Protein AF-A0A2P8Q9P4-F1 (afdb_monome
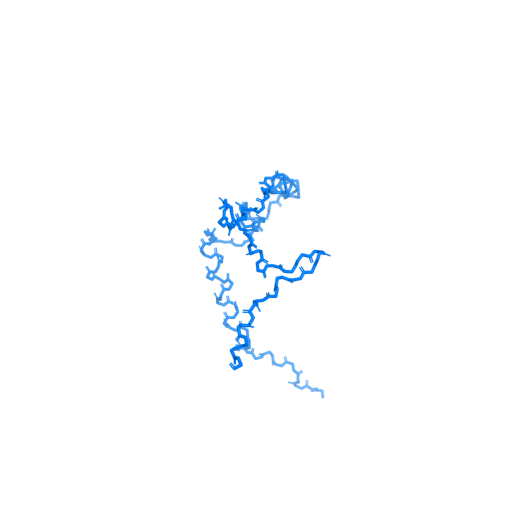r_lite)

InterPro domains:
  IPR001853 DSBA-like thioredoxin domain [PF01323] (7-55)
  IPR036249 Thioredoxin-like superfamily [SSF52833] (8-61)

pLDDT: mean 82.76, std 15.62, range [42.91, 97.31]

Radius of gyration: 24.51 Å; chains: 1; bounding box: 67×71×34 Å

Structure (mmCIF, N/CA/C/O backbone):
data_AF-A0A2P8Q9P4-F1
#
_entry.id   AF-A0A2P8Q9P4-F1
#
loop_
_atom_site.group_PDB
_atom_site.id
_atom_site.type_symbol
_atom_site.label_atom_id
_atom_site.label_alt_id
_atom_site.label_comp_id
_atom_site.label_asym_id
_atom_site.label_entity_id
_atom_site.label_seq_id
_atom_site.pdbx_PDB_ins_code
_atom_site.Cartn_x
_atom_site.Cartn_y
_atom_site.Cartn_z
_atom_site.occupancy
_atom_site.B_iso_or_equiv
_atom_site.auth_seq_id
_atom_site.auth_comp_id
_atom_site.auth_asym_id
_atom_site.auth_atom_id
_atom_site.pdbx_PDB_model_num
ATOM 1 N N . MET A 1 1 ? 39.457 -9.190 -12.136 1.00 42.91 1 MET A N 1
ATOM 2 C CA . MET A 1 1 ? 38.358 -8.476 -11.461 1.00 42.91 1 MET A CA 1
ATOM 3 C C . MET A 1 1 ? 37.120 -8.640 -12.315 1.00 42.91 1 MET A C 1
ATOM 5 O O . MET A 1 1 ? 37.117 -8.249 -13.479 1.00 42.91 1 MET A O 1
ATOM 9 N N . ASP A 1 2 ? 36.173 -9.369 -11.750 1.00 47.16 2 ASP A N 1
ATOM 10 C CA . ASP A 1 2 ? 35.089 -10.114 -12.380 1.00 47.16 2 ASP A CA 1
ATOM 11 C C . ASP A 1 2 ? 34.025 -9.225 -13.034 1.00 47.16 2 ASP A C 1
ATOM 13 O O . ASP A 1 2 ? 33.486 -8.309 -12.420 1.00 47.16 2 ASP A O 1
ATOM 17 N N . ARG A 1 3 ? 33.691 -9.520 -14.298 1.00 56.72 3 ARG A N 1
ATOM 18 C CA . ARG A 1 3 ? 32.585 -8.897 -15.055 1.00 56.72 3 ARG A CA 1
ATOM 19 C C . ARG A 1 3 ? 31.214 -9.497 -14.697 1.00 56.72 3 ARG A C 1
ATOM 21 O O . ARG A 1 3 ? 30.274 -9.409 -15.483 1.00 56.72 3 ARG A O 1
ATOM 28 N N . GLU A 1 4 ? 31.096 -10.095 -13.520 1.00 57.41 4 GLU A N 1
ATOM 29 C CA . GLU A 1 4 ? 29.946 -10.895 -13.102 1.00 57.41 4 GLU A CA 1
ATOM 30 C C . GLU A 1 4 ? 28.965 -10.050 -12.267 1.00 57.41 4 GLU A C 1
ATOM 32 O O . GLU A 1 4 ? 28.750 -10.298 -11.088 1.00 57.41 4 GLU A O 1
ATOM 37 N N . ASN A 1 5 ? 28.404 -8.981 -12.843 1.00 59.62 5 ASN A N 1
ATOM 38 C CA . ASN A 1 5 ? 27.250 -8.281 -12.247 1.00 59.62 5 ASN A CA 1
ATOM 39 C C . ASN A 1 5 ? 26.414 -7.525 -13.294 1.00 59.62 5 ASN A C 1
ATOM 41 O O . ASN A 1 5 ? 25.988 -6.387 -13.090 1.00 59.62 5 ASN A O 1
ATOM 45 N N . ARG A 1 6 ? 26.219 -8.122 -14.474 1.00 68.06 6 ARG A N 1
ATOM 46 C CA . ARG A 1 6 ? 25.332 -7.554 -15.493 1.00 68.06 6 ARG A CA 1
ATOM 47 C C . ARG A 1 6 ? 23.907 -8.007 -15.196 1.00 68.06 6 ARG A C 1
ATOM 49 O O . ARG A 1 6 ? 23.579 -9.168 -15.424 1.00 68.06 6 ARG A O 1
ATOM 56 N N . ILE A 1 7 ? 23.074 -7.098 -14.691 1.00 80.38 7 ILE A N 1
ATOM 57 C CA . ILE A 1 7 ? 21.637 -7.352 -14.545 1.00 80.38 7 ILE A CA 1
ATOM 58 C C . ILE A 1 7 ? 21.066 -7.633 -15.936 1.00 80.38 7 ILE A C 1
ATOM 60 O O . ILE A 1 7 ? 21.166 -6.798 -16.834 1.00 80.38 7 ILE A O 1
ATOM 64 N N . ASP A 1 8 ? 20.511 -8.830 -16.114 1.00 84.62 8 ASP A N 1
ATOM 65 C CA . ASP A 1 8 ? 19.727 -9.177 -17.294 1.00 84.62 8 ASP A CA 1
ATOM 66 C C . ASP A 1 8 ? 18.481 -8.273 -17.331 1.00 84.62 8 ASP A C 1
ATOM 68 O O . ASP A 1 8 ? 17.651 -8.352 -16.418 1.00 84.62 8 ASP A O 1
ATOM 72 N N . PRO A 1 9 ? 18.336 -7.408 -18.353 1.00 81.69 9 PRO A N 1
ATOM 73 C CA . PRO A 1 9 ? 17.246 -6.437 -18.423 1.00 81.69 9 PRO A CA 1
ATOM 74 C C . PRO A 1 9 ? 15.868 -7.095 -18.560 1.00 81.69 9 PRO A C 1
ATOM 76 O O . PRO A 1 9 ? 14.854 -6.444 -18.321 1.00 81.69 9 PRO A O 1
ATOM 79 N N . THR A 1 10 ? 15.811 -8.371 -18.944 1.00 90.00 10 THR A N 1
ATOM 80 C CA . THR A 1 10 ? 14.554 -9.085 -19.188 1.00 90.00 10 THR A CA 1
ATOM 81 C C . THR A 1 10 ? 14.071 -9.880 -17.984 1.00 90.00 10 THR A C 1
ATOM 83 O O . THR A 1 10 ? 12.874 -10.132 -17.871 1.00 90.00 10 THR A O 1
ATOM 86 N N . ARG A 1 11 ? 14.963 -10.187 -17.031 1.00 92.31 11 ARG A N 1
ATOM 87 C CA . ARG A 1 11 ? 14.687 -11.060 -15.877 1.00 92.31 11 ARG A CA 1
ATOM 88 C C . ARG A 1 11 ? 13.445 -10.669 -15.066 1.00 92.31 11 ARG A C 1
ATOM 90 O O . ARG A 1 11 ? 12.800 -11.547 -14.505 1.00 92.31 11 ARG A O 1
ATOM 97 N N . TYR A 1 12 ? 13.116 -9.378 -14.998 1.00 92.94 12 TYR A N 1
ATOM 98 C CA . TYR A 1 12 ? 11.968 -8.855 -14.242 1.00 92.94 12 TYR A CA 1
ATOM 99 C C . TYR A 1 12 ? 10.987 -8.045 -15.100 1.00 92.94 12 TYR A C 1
______
● **Task**
Write out the whole listing above exactly, minus images.

● **Response**
Protein AF-A0A2P8Q9P4-F1 (afdb_monome
r_lite)

InterPro domains:
  IPR001853 DSBA-like thioredoxin domain [PF01323] (7-55)
  IPR036249 Thioredoxin-like superfamily [SSF52833] (8-61)

pLDDT: mean 82.76, std 15.62, range [42.91, 97.31]

Radius of gyration: 24.51 Å; chains: 1; bounding box: 67×71×34 Å

Structure (mmCIF, N/CA/C/O backbone):
data_AF-A0A2P8Q9P4-F1
#
_entry.id   AF-A0A2P8Q9P4-F1
#
loop_
_atom_site.group_PDB
_atom_site.id
_atom_site.type_symbol
_atom_site.label_atom_id
_atom_site.label_alt_id
_atom_site.label_comp_id
_atom_site.label_asym_id
_atom_site.label_entity_id
_atom_site.label_seq_id
_atom_site.pdbx_PDB_ins_code
_atom_site.Cartn_x
_atom_site.Cartn_y
_atom_site.Cartn_z
_atom_site.occupancy
_atom_site.B_iso_or_equiv
_atom_site.auth_seq_id
_atom_site.auth_comp_id
_atom_site.auth_asym_id
_atom_site.auth_atom_id
_atom_site.pdbx_PDB_model_num
ATOM 1 N N . MET A 1 1 ? 39.457 -9.190 -12.136 1.00 42.91 1 MET A N 1
ATOM 2 C CA . MET A 1 1 ? 38.358 -8.476 -11.461 1.00 42.91 1 MET A CA 1
ATOM 3 C C . MET A 1 1 ? 37.120 -8.640 -12.315 1.00 42.91 1 MET A C 1
ATOM 5 O O . MET A 1 1 ? 37.117 -8.249 -13.479 1.00 42.91 1 MET A O 1
ATOM 9 N N . ASP A 1 2 ? 36.173 -9.369 -11.750 1.00 47.16 2 ASP A N 1
ATOM 10 C CA . ASP A 1 2 ? 35.089 -10.114 -12.380 1.00 47.16 2 ASP A CA 1
ATOM 11 C C . ASP A 1 2 ? 34.025 -9.225 -13.034 1.00 47.16 2 ASP A C 1
ATOM 13 O O . ASP A 1 2 ? 33.486 -8.309 -12.420 1.00 47.16 2 ASP A O 1
ATOM 17 N N . ARG A 1 3 ? 33.691 -9.520 -14.298 1.00 56.72 3 ARG A N 1
ATOM 18 C CA . ARG A 1 3 ? 32.585 -8.897 -15.055 1.00 56.72 3 ARG A CA 1
ATOM 19 C C . ARG A 1 3 ? 31.214 -9.497 -14.697 1.00 56.72 3 ARG A C 1
ATOM 21 O O . ARG A 1 3 ? 30.274 -9.409 -15.483 1.00 56.72 3 ARG A O 1
ATOM 28 N N . GLU A 1 4 ? 31.096 -10.095 -13.520 1.00 57.41 4 GLU A N 1
ATOM 29 C CA . GLU A 1 4 ? 29.946 -10.895 -13.102 1.00 57.41 4 GLU A CA 1
ATOM 30 C C . GLU A 1 4 ? 28.965 -10.050 -12.267 1.00 57.41 4 GLU A C 1
ATOM 32 O O . GLU A 1 4 ? 28.750 -10.298 -11.088 1.00 57.41 4 GLU A O 1
ATOM 37 N N . ASN A 1 5 ? 28.404 -8.981 -12.843 1.00 59.62 5 ASN A N 1
ATOM 38 C CA . ASN A 1 5 ? 27.250 -8.281 -12.247 1.00 59.62 5 ASN A CA 1
ATOM 39 C C . ASN A 1 5 ? 26.414 -7.525 -13.294 1.00 59.62 5 ASN A C 1
ATOM 41 O O . ASN A 1 5 ? 25.988 -6.387 -13.090 1.00 59.62 5 ASN A O 1
ATOM 45 N N . ARG A 1 6 ? 26.219 -8.122 -14.474 1.00 68.06 6 ARG A N 1
ATOM 46 C CA . ARG A 1 6 ? 25.332 -7.554 -15.493 1.00 68.06 6 ARG A CA 1
ATOM 47 C C . ARG A 1 6 ? 23.907 -8.007 -15.196 1.00 68.06 6 ARG A C 1
ATOM 49 O O . ARG A 1 6 ? 23.579 -9.168 -15.424 1.00 68.06 6 ARG A O 1
ATOM 56 N N . ILE A 1 7 ? 23.074 -7.098 -14.691 1.00 80.38 7 ILE A N 1
ATOM 57 C CA . ILE A 1 7 ? 21.637 -7.352 -14.545 1.00 80.38 7 ILE A CA 1
ATOM 58 C C . ILE A 1 7 ? 21.066 -7.633 -15.936 1.00 80.38 7 ILE A C 1
ATOM 60 O O . ILE A 1 7 ? 21.166 -6.798 -16.834 1.00 80.38 7 ILE A O 1
ATOM 64 N N . ASP A 1 8 ? 20.511 -8.830 -16.114 1.00 84.62 8 ASP A N 1
ATOM 65 C CA . ASP A 1 8 ? 19.727 -9.177 -17.294 1.00 84.62 8 ASP A CA 1
ATOM 66 C C . ASP A 1 8 ? 18.481 -8.273 -17.331 1.00 84.62 8 ASP A C 1
ATOM 68 O O . ASP A 1 8 ? 17.651 -8.352 -16.418 1.00 84.62 8 ASP A O 1
ATOM 72 N N . PRO A 1 9 ? 18.336 -7.408 -18.353 1.00 81.69 9 PRO A N 1
ATOM 73 C CA . PRO A 1 9 ? 17.246 -6.437 -18.423 1.00 81.69 9 PRO A CA 1
ATOM 74 C C . PRO A 1 9 ? 15.868 -7.095 -18.560 1.00 81.69 9 PRO A C 1
ATOM 76 O O . PRO A 1 9 ? 14.854 -6.444 -18.321 1.00 81.69 9 PRO A O 1
ATOM 79 N N . THR A 1 10 ? 15.811 -8.371 -18.944 1.00 90.00 10 THR A N 1
ATOM 80 C CA . THR A 1 10 ? 14.554 -9.085 -19.188 1.00 90.00 10 THR A CA 1
ATOM 81 C C . THR A 1 10 ? 14.071 -9.880 -17.984 1.00 90.00 10 THR A C 1
ATOM 83 O O . THR A 1 10 ? 12.874 -10.132 -17.871 1.00 90.00 10 THR A O 1
ATOM 86 N N . ARG A 1 11 ? 14.963 -10.187 -17.031 1.00 92.31 11 ARG A N 1
ATOM 87 C CA . ARG A 1 11 ? 14.687 -11.060 -15.877 1.00 92.31 11 ARG A CA 1
ATOM 88 C C . ARG A 1 11 ? 13.445 -10.669 -15.066 1.00 92.31 11 ARG A C 1
ATOM 90 O O . ARG A 1 11 ? 12.800 -11.547 -14.505 1.00 92.31 11 ARG A O 1
ATOM 97 N N . TYR A 1 12 ? 13.116 -9.378 -14.998 1.00 92.94 12 TYR A N 1
ATOM 98 C CA . TYR A 1 12 ? 11.968 -8.855 -14.242 1.00 92.94 12 TYR A CA 1
ATOM 99 C C . TYR A 1 12 ? 10.987 -8.045 -15.100 1.00 92.94 12 TYR A C 1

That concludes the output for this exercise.